Republicans’ responses to the third indictment have been similar to their complaints about the previous two — if slightly more muted. Loyal allies in Congress have rallied around Mr. Trump, blasting the Justice Department while most of his rivals for the party’s nomination declined to directly attack him over the charges.

Richard Czuba, a veteran pollster who conducts surveys for Detroit’s media outlets, said opinions about Mr. Trump on both sides of the aisle had long been cased in cement. Like the past three cycles, this election will probably be another referendum on Mr. Trump, he said, and the outcome is likely to depend on which side can best drive its voters to the polls — regardless of whether Mr. Trump faces three indictments or 300.

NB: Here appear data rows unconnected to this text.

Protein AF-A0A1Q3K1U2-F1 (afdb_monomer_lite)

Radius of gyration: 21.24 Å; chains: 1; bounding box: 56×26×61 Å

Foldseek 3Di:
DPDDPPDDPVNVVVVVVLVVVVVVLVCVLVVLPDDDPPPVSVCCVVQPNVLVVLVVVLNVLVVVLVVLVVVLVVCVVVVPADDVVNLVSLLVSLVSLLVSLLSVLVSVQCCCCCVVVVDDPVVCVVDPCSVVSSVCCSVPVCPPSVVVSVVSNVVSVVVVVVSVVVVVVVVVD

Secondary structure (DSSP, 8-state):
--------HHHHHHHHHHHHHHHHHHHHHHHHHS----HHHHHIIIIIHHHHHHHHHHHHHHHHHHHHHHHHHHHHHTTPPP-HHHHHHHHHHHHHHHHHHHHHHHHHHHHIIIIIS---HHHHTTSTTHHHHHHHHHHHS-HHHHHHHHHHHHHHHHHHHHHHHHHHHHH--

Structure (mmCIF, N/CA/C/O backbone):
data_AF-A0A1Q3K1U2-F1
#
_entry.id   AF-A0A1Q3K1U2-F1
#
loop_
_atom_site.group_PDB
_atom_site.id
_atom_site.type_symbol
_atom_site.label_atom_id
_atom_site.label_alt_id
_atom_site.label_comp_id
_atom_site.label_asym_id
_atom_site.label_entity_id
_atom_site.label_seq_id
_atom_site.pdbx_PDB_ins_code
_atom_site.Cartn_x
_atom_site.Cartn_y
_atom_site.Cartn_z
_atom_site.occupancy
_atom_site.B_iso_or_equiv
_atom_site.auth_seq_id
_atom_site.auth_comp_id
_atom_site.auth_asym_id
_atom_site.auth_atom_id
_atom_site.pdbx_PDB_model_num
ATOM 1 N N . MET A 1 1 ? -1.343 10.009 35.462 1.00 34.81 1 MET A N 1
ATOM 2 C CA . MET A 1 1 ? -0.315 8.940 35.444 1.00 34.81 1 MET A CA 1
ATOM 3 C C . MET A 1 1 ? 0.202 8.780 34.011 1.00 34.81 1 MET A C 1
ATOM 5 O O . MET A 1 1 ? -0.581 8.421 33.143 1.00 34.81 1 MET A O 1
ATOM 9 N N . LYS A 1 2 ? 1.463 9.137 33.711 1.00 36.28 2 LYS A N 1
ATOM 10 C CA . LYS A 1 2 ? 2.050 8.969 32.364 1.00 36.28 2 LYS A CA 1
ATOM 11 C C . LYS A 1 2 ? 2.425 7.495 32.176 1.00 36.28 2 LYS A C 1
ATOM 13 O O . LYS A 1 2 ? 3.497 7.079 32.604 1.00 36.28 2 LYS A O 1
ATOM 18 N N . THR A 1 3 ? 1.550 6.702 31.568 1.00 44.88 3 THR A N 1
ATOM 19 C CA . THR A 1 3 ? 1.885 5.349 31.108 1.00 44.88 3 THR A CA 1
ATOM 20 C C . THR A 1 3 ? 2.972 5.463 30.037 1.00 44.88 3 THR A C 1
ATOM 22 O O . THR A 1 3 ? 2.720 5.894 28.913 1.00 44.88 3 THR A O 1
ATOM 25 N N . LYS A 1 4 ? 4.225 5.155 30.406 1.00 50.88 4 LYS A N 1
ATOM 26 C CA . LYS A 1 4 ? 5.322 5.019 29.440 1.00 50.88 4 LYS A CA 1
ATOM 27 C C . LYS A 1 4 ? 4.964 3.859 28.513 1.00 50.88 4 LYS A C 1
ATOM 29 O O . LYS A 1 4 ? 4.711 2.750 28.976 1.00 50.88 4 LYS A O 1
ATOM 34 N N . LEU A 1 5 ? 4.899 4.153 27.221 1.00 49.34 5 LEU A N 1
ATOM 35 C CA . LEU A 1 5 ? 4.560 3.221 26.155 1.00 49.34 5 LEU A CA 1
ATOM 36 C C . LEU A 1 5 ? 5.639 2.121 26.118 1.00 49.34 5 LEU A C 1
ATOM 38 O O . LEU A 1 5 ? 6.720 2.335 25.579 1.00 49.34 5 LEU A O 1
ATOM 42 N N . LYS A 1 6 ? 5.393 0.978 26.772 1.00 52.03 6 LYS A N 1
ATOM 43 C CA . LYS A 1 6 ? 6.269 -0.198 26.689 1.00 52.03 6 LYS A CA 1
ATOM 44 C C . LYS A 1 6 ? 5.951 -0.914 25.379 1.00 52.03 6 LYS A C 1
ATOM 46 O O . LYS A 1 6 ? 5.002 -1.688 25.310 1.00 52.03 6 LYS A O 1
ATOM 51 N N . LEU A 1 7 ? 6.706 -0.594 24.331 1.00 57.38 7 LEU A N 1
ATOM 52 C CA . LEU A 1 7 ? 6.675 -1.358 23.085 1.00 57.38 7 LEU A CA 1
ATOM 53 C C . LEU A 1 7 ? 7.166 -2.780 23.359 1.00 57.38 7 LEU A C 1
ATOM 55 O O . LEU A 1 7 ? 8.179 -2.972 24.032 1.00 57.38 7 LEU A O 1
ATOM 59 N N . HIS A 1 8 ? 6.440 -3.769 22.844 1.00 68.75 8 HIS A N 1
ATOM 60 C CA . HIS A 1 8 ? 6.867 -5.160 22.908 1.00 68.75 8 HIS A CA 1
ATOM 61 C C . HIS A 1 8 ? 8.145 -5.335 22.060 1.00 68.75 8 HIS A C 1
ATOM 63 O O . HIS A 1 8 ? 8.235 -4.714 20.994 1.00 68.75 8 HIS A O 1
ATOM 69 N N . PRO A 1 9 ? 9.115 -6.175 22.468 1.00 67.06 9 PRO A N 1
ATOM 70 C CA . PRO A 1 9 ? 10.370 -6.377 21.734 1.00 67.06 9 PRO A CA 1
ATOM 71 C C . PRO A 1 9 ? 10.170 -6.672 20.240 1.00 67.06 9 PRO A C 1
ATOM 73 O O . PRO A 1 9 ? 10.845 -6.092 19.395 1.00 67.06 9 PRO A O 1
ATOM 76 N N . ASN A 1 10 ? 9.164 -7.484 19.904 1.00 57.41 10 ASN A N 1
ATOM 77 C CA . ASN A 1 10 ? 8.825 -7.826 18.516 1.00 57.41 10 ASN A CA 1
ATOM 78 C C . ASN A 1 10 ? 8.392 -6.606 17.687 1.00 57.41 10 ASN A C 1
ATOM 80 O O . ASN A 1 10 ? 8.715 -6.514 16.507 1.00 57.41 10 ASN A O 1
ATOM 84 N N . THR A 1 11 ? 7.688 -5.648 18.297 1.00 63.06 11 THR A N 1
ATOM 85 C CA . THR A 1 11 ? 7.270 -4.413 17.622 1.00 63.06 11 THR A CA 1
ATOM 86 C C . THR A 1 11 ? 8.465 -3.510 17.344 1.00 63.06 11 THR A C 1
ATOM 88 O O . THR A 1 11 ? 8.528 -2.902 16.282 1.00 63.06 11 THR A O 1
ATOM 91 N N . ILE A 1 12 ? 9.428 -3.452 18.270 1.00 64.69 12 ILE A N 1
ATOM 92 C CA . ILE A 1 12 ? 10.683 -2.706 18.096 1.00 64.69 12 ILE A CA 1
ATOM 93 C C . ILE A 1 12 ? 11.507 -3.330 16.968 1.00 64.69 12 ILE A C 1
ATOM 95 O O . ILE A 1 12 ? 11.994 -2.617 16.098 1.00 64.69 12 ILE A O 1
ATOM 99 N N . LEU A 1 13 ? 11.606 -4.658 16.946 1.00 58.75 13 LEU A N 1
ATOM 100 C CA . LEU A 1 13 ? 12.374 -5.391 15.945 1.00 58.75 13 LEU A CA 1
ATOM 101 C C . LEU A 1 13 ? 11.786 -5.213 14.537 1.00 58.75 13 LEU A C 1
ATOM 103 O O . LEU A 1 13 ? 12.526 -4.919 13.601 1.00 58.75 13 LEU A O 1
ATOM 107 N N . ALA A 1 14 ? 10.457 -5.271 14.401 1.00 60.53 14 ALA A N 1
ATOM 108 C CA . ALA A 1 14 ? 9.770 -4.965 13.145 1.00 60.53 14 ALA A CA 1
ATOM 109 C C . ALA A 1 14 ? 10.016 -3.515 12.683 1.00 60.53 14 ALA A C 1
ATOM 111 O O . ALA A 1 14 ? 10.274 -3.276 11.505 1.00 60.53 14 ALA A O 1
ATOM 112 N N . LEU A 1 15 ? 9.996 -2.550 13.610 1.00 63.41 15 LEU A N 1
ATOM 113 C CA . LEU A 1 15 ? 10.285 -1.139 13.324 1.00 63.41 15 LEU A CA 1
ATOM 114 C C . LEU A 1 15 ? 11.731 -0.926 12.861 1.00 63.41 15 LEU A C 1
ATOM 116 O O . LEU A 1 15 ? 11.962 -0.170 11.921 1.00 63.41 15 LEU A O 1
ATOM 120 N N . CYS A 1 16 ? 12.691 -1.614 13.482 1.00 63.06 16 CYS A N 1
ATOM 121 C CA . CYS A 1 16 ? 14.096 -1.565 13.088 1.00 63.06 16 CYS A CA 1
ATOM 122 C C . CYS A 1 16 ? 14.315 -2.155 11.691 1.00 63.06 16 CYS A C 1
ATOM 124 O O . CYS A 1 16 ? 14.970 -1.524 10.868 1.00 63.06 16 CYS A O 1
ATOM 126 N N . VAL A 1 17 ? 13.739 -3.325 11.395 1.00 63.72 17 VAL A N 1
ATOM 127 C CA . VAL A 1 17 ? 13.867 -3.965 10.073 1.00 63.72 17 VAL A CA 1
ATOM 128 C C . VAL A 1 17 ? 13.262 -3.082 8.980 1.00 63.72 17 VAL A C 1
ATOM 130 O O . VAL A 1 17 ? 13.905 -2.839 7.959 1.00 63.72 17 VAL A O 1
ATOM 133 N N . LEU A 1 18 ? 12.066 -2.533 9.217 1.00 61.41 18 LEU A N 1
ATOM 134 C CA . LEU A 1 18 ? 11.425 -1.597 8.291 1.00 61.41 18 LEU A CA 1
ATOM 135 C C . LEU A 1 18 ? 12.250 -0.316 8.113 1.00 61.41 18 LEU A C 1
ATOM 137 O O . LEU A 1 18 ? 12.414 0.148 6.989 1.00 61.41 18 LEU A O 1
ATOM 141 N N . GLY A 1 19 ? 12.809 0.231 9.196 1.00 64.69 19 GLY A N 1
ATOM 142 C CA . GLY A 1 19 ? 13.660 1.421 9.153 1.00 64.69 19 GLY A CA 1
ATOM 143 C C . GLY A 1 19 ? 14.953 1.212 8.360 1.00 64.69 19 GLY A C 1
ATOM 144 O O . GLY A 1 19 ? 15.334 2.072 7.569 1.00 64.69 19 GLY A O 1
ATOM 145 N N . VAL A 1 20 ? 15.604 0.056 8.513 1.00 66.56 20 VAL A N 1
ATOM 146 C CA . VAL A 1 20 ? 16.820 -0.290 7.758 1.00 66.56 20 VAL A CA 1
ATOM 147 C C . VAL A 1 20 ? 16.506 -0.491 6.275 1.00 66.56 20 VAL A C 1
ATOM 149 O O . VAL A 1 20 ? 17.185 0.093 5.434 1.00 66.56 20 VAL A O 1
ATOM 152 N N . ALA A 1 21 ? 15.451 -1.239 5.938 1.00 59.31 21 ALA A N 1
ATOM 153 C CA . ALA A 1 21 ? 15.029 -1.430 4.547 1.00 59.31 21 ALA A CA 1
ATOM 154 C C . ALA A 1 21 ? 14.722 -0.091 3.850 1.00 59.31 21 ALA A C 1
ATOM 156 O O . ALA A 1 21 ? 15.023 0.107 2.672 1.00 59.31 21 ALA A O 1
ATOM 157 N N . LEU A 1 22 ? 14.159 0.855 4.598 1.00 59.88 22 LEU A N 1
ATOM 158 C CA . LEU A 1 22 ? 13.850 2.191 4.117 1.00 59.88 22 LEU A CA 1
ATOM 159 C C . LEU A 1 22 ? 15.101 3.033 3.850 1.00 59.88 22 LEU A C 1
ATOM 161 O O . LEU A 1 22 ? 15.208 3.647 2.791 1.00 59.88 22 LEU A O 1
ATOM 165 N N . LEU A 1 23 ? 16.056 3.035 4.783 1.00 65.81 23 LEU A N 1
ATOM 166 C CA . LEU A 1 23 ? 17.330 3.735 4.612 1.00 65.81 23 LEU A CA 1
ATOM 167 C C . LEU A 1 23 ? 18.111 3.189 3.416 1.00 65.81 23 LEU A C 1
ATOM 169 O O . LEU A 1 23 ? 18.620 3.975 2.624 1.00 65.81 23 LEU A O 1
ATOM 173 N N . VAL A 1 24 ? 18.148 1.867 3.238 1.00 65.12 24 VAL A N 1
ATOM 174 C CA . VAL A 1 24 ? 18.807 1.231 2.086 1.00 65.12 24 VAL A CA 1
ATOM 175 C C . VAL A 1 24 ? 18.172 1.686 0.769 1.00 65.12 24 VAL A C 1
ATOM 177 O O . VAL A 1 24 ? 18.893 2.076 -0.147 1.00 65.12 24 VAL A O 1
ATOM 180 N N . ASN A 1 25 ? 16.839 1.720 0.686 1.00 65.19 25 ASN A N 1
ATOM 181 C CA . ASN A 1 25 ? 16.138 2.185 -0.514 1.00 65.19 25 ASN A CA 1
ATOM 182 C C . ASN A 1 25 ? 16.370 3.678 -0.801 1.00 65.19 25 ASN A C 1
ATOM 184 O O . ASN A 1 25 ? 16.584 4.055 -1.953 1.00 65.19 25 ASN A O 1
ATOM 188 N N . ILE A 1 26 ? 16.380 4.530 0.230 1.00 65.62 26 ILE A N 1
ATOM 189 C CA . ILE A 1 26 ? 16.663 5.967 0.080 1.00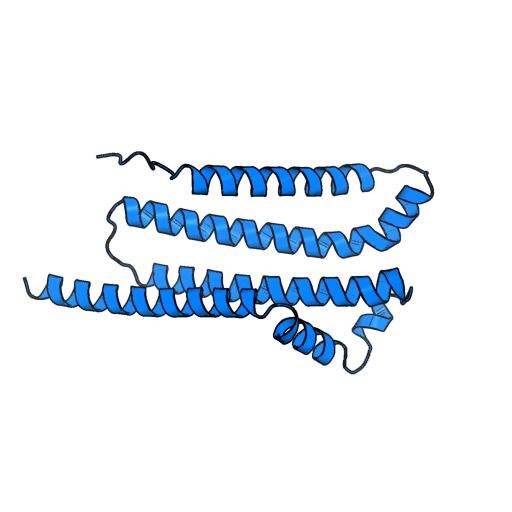 65.62 26 ILE A CA 1
ATOM 190 C C . ILE A 1 26 ? 18.107 6.192 -0.374 1.00 65.62 26 ILE A C 1
ATOM 192 O O . ILE A 1 26 ? 18.341 6.962 -1.303 1.00 65.62 26 ILE A O 1
ATOM 196 N N . VAL A 1 27 ? 19.076 5.509 0.239 1.00 64.19 27 VAL A N 1
ATOM 197 C CA . VAL A 1 27 ? 20.494 5.619 -0.130 1.00 64.19 27 VAL A CA 1
ATOM 198 C C . VAL A 1 27 ? 20.714 5.137 -1.561 1.00 64.19 27 VAL A C 1
ATOM 200 O O . VAL A 1 27 ? 21.345 5.847 -2.337 1.00 64.19 27 VAL A O 1
ATOM 203 N N . ALA A 1 28 ? 20.140 3.995 -1.950 1.00 61.50 28 ALA A N 1
ATOM 204 C CA . ALA A 1 28 ? 20.227 3.494 -3.321 1.00 61.50 28 ALA A CA 1
ATOM 205 C C . ALA A 1 28 ? 19.646 4.493 -4.333 1.00 61.50 28 ALA A C 1
ATOM 207 O O . ALA A 1 28 ? 20.245 4.763 -5.372 1.00 61.50 28 ALA A O 1
ATOM 208 N N . ALA A 1 29 ? 18.502 5.097 -4.020 1.00 62.12 29 ALA A N 1
ATOM 209 C CA . ALA A 1 29 ? 17.899 6.101 -4.878 1.00 62.12 29 ALA A CA 1
ATOM 210 C C . ALA A 1 29 ? 18.734 7.387 -4.979 1.00 62.12 29 ALA A C 1
ATOM 212 O O . ALA A 1 29 ? 18.909 7.891 -6.084 1.00 62.12 29 ALA A O 1
ATOM 213 N N . ILE A 1 30 ? 19.277 7.897 -3.866 1.00 62.62 30 ILE A N 1
ATOM 214 C CA . ILE A 1 30 ? 20.105 9.112 -3.852 1.00 62.62 30 ILE A CA 1
ATOM 215 C C . ILE A 1 30 ? 21.411 8.877 -4.615 1.00 62.62 30 ILE A C 1
ATOM 217 O O . ILE A 1 30 ? 21.706 9.632 -5.541 1.00 62.62 30 ILE A O 1
ATOM 221 N N . VAL A 1 31 ? 22.147 7.810 -4.287 1.00 60.47 31 VAL A N 1
ATOM 222 C CA . VAL A 1 31 ? 23.445 7.475 -4.900 1.00 60.47 31 VAL A CA 1
ATOM 223 C C . VAL A 1 31 ? 23.311 7.292 -6.410 1.00 60.47 31 VAL A C 1
ATOM 225 O O . VAL A 1 31 ? 24.126 7.805 -7.175 1.00 60.47 31 VAL A O 1
ATOM 228 N N . ASN A 1 32 ? 22.239 6.642 -6.857 1.00 57.56 32 ASN A N 1
ATOM 229 C CA . ASN A 1 32 ? 22.005 6.434 -8.281 1.00 57.56 32 ASN A CA 1
ATOM 230 C C . ASN A 1 32 ? 21.331 7.638 -8.978 1.00 57.56 32 ASN A C 1
ATOM 232 O O . ASN A 1 32 ? 21.209 7.656 -10.203 1.00 57.56 32 ASN A O 1
ATOM 236 N N . SER A 1 33 ? 20.880 8.648 -8.223 1.00 53.09 33 SER A N 1
ATOM 237 C CA . SER A 1 33 ? 20.340 9.901 -8.769 1.00 53.09 33 SER A CA 1
ATOM 238 C C . SER A 1 33 ? 21.410 10.968 -8.990 1.00 53.09 33 SER A C 1
ATOM 240 O O . SER A 1 33 ? 21.174 11.876 -9.783 1.00 53.09 33 SER A O 1
ATOM 242 N N . THR A 1 34 ? 22.577 10.881 -8.347 1.00 54.72 34 THR A N 1
ATOM 243 C CA . THR A 1 34 ? 23.685 11.833 -8.530 1.00 54.72 34 THR A CA 1
ATOM 244 C C . THR A 1 34 ? 24.380 11.664 -9.888 1.00 54.72 34 THR A C 1
ATOM 246 O O . THR A 1 34 ? 24.551 10.553 -10.384 1.00 54.72 34 THR A O 1
ATOM 249 N N . SER A 1 35 ? 24.726 12.788 -10.525 1.00 50.12 35 SER A N 1
ATOM 250 C CA . SER A 1 35 ? 25.244 12.895 -11.897 1.00 50.12 35 SER A CA 1
ATOM 251 C C . SER A 1 35 ? 26.630 12.269 -12.049 1.00 50.12 35 SER A C 1
ATOM 253 O O . SER A 1 35 ? 27.650 12.936 -11.896 1.00 50.12 35 SER A O 1
ATOM 255 N N . SER A 1 36 ? 26.663 10.984 -12.359 1.00 52.06 36 SER A N 1
ATOM 256 C CA . SER A 1 36 ? 27.846 10.315 -12.883 1.00 52.06 36 SER A CA 1
ATOM 257 C C . SER A 1 36 ? 27.642 10.070 -14.377 1.00 52.06 36 SER A C 1
ATOM 259 O O . SER A 1 36 ? 26.575 9.610 -14.778 1.00 52.06 36 SER A O 1
ATOM 261 N N . GLU A 1 37 ? 28.655 10.376 -15.191 1.00 54.44 37 GLU A N 1
ATOM 262 C CA . GLU A 1 37 ? 28.678 10.121 -16.645 1.00 54.44 37 GLU A CA 1
ATOM 263 C C . GLU A 1 37 ? 28.818 8.627 -16.992 1.00 54.44 37 GLU A C 1
ATOM 265 O O . GLU A 1 37 ? 28.878 8.248 -18.160 1.00 54.44 37 GLU A O 1
ATOM 270 N N . ASN A 1 38 ? 28.866 7.756 -15.982 1.00 61.88 38 ASN A N 1
ATOM 271 C CA . ASN A 1 38 ? 28.927 6.319 -16.178 1.00 61.88 38 ASN A CA 1
ATOM 272 C C . ASN A 1 38 ? 27.648 5.825 -16.874 1.00 61.88 38 ASN A C 1
ATOM 274 O O . ASN A 1 38 ? 26.542 6.025 -16.374 1.00 61.88 38 ASN A O 1
ATOM 278 N N . THR A 1 39 ? 27.802 5.121 -17.995 1.00 59.12 39 THR A N 1
ATOM 279 C CA . THR A 1 39 ? 26.722 4.584 -18.840 1.00 59.12 39 THR A CA 1
ATOM 280 C C . THR A 1 39 ? 25.715 3.741 -18.051 1.00 59.12 39 THR A C 1
ATOM 282 O O . THR A 1 39 ? 24.519 3.765 -18.343 1.00 59.12 39 THR A O 1
ATOM 285 N N . ALA A 1 40 ? 26.168 3.049 -16.999 1.00 57.28 40 ALA A N 1
ATOM 286 C CA . ALA A 1 40 ? 25.296 2.315 -16.080 1.00 57.28 40 ALA A CA 1
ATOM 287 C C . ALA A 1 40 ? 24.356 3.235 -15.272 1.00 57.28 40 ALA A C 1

“We have to be brutally honest: Donald Trump sucks all the oxygen out of the room,” Mr. Czuba said. “If you were with him, you’re with him. If you were against him, you’re against him.”

Still, Democrats are hopeful that in a general election, the indictments might sway some small slice of independents or swing voters. There is little doubt that a steady drumbeat of news out of the various court proceedings will ensure that Mr. Trump’s legal troubles continue to dominate the news in 2024. Court appearances and legal filings will compete for attention with debates and policy rollouts.

Biden campaign officials and allies believe they can focus on topics with a more direct impact on the lives of voters — economic issues, abortion access and extreme weather — without explicitly addressing Mr. Trump’s issues.

About an hour after news of Mr. Trump’s indictment broke, Mr. Biden and his wife finished dinner at a seafood restaurant in Delaware, then went to the movies. The president did not address the indictment, just as he had stayed silent after reports broke of the first two.

Still, Democrats believe there will be an impact. Representative Brendan Boyle, a Pennsylvania Democrat who is a member of the Biden campaign’s national advisory board, said prosecuting Mr. Trump for his actions leading up to the Jan. 6 attack has the potential to galvanize the country in a way that the other legal cases against Mr. Trump do not.

Tens of millions of people tuned in last summer for the hearings of the House Select Committee’s investigation of the Capitol riot, he noted, and Mr. Trump’s approval ratings among persuadable voters dropped afterward.

Although a federal trial would not be televised, a steady stream of news may be enough to remind voters of the stakes in electing a candidate who is also a defendant, he said.

“When you see witness after witness, day after day,” Mr. Boyle said, “I wouldn’t dismiss the possibility that that could end up changing things.”